[[ EXERCISE DATA open ]]

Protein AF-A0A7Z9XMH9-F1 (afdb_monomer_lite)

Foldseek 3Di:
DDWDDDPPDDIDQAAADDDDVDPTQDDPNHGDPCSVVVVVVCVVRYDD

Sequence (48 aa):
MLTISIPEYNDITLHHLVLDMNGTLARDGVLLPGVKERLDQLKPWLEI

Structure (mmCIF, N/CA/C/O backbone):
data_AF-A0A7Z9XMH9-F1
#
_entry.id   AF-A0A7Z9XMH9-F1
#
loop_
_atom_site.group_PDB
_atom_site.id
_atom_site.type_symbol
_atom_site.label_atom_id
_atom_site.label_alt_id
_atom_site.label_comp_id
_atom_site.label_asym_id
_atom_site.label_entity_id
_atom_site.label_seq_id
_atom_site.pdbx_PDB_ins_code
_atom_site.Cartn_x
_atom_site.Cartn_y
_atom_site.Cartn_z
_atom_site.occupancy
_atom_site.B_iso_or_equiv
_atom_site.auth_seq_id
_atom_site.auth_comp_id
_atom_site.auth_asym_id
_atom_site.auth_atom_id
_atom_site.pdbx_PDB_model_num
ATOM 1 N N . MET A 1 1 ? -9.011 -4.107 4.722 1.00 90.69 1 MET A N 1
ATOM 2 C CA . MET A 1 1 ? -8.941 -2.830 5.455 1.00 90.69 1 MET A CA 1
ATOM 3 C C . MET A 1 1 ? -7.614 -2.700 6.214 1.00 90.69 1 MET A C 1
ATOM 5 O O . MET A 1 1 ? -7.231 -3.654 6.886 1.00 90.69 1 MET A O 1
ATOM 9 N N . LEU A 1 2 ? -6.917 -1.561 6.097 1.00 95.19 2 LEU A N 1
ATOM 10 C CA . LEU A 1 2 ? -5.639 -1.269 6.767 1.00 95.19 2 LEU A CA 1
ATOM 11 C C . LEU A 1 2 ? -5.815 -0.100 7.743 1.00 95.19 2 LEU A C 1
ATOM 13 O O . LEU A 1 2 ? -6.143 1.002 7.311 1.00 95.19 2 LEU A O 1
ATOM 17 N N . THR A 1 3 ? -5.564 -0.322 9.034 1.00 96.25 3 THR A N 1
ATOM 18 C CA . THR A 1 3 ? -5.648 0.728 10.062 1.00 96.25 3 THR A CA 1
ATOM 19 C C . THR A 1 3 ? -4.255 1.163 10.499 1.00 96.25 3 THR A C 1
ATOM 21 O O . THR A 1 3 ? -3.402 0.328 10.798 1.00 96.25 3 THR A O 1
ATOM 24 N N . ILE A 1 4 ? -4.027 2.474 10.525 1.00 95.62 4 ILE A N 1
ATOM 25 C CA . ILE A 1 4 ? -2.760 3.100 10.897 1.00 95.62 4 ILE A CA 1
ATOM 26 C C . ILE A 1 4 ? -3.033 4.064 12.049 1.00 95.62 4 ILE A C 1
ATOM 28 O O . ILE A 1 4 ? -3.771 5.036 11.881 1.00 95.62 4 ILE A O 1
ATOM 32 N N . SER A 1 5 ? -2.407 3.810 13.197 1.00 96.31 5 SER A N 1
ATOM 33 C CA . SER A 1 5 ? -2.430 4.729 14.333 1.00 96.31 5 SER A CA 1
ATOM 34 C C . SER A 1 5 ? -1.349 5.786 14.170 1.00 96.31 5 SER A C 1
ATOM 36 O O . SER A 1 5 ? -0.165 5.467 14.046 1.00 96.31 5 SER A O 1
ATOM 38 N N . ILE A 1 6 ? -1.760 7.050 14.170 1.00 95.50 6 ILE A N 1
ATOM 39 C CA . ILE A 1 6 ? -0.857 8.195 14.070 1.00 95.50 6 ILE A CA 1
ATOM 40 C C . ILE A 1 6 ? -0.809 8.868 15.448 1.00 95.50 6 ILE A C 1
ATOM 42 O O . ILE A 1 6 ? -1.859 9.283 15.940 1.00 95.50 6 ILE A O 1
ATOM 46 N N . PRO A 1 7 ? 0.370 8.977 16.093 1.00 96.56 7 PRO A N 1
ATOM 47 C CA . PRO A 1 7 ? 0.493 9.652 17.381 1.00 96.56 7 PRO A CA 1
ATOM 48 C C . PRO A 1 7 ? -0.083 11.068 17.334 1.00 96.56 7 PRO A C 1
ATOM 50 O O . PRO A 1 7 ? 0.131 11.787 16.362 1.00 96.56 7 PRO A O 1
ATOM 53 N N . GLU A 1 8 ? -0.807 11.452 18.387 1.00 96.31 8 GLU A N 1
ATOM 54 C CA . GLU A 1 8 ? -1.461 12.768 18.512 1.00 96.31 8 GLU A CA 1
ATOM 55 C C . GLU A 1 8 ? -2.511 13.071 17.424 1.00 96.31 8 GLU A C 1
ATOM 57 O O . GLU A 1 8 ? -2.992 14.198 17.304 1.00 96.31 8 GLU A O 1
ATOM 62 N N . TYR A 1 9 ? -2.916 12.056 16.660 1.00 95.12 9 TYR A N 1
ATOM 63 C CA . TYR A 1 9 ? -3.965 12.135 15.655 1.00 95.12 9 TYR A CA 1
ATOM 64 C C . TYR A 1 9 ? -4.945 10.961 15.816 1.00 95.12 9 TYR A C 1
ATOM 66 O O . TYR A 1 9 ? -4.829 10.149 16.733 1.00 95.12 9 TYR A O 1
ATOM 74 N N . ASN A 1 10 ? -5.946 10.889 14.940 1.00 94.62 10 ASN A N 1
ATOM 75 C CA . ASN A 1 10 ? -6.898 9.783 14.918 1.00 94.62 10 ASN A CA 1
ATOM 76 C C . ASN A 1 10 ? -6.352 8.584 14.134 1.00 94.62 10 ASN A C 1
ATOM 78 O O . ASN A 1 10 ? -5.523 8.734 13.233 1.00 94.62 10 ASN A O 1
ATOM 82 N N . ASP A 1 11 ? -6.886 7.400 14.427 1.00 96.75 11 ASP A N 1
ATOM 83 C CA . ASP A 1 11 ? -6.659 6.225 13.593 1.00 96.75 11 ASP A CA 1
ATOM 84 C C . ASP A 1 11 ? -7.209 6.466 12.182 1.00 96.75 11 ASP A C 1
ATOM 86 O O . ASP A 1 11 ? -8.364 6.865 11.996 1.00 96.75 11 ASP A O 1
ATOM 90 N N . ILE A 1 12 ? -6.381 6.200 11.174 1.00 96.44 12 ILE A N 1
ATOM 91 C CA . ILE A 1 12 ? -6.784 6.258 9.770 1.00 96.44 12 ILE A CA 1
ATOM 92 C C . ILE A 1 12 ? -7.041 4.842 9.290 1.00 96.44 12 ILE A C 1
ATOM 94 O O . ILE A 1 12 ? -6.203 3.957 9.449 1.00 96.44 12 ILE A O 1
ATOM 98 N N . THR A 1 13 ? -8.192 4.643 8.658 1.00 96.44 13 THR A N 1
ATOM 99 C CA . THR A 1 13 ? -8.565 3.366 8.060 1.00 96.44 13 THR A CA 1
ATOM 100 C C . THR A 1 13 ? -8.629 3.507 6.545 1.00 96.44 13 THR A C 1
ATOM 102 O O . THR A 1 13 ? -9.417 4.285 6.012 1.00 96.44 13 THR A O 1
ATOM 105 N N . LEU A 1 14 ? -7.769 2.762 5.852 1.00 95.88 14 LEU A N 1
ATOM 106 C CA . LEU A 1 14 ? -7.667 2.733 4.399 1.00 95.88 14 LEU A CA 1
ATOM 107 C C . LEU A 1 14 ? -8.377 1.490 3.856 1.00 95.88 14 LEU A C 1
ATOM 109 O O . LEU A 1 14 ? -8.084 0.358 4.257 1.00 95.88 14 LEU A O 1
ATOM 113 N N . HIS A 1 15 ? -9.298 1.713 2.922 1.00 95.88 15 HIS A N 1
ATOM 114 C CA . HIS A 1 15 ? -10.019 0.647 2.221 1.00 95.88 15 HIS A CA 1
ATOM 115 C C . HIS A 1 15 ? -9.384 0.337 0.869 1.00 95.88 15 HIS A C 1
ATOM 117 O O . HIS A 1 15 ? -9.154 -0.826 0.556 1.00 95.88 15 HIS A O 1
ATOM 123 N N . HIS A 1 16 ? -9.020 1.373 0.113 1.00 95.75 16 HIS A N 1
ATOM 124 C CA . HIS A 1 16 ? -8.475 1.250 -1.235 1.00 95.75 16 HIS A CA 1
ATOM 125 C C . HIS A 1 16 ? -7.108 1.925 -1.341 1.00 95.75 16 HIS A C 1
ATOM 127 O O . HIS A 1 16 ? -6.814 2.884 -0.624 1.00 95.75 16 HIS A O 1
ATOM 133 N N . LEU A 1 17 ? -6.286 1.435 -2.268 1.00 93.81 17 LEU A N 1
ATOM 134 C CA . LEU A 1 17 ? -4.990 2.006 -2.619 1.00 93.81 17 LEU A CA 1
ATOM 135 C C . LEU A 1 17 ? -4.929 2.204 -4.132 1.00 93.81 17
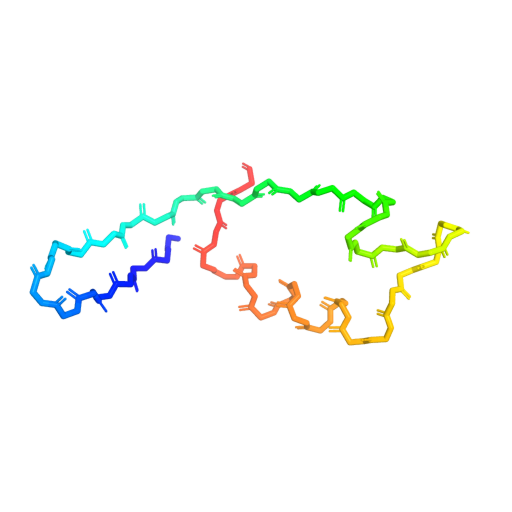 LEU A C 1
ATOM 137 O O . LEU A 1 17 ? -5.068 1.246 -4.889 1.00 93.81 17 LEU A O 1
ATOM 141 N N . VAL A 1 18 ? -4.690 3.440 -4.561 1.00 93.31 18 VAL A N 1
ATOM 142 C
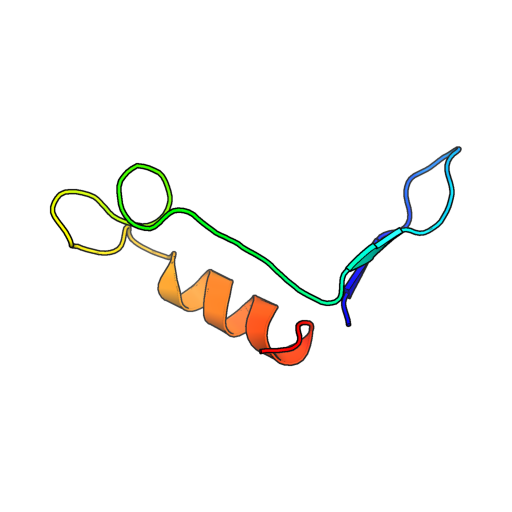 CA . VAL A 1 18 ? -4.514 3.798 -5.973 1.00 93.31 18 VAL A CA 1
ATOM 143 C C . VAL A 1 18 ? -3.054 4.182 -6.188 1.00 93.31 18 VAL A C 1
ATOM 145 O O . VAL A 1 18 ? -2.499 4.953 -5.408 1.00 93.31 18 VAL A O 1
ATOM 148 N N . LEU A 1 19 ? -2.427 3.615 -7.218 1.00 92.62 19 LEU A N 1
ATOM 149 C CA . LEU A 1 19 ? -1.006 3.785 -7.517 1.00 92.62 19 LEU A CA 1
ATOM 150 C C . LEU A 1 19 ? -0.818 4.069 -9.004 1.00 92.62 19 LEU A C 1
ATOM 152 O O . LEU A 1 19 ? -1.460 3.432 -9.841 1.00 92
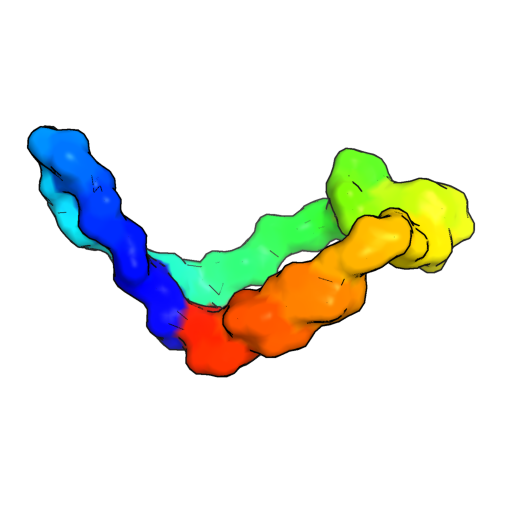.62 19 LEU A O 1
ATOM 156 N N . ASP A 1 20 ? 0.123 4.952 -9.325 1.00 90.12 20 ASP A N 1
ATOM 157 C CA . ASP A 1 20 ? 0.580 5.124 -10.700 1.00 90.12 20 ASP A CA 1
ATOM 158 C C . ASP A 1 20 ? 1.451 3.942 -11.138 1.00 90.12 20 ASP A C 1
ATOM 160 O O . ASP A 1 20 ? 2.303 3.444 -10.402 1.00 90.12 20 ASP A O 1
ATOM 164 N N . MET A 1 21 ? 1.268 3.491 -12.376 1.00 81.62 21 MET A N 1
ATOM 165 C CA . MET A 1 21 ? 2.068 2.402 -12.938 1.00 81.62 21 MET A CA 1
ATOM 166 C C . MET A 1 21 ? 3.460 2.904 -13.342 1.00 81.62 21 MET A C 1
ATOM 168 O O . MET A 1 21 ? 4.459 2.597 -12.690 1.00 81.62 21 MET A O 1
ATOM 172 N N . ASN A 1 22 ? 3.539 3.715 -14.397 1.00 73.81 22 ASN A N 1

[[ EXERCISE DATA closed ]]

AIM OF THE TASK
Working from the records above, write out verbatim only the lines from the line containing "ATOM 57 O O" through the line containing "ATOM 66 O O".

SOLUTION TO THIS EXERCISE
ATOM 57 O O . GLU A 1 8 ? -2.992 14.198 17.304 1.00 96.31 8 GLU A O 1
ATOM 62 N N . TYR A 1 9 ? -2.916 12.056 16.660 1.00 95.12 9 TYR A N 1
ATOM 63 C CA . TYR A 1 9 ? -3.965 12.135 15.655 1.00 95.12 9 TYR A CA 1
ATOM 64 C C . TYR A 1 9 ? -4.945 10.961 15.816 1.00 95.12 9 TYR A C 1
ATOM 66 O O . TYR A 1 9 ? -4.829 10.149 16.733 1.00 95.12 9 TYR A O 1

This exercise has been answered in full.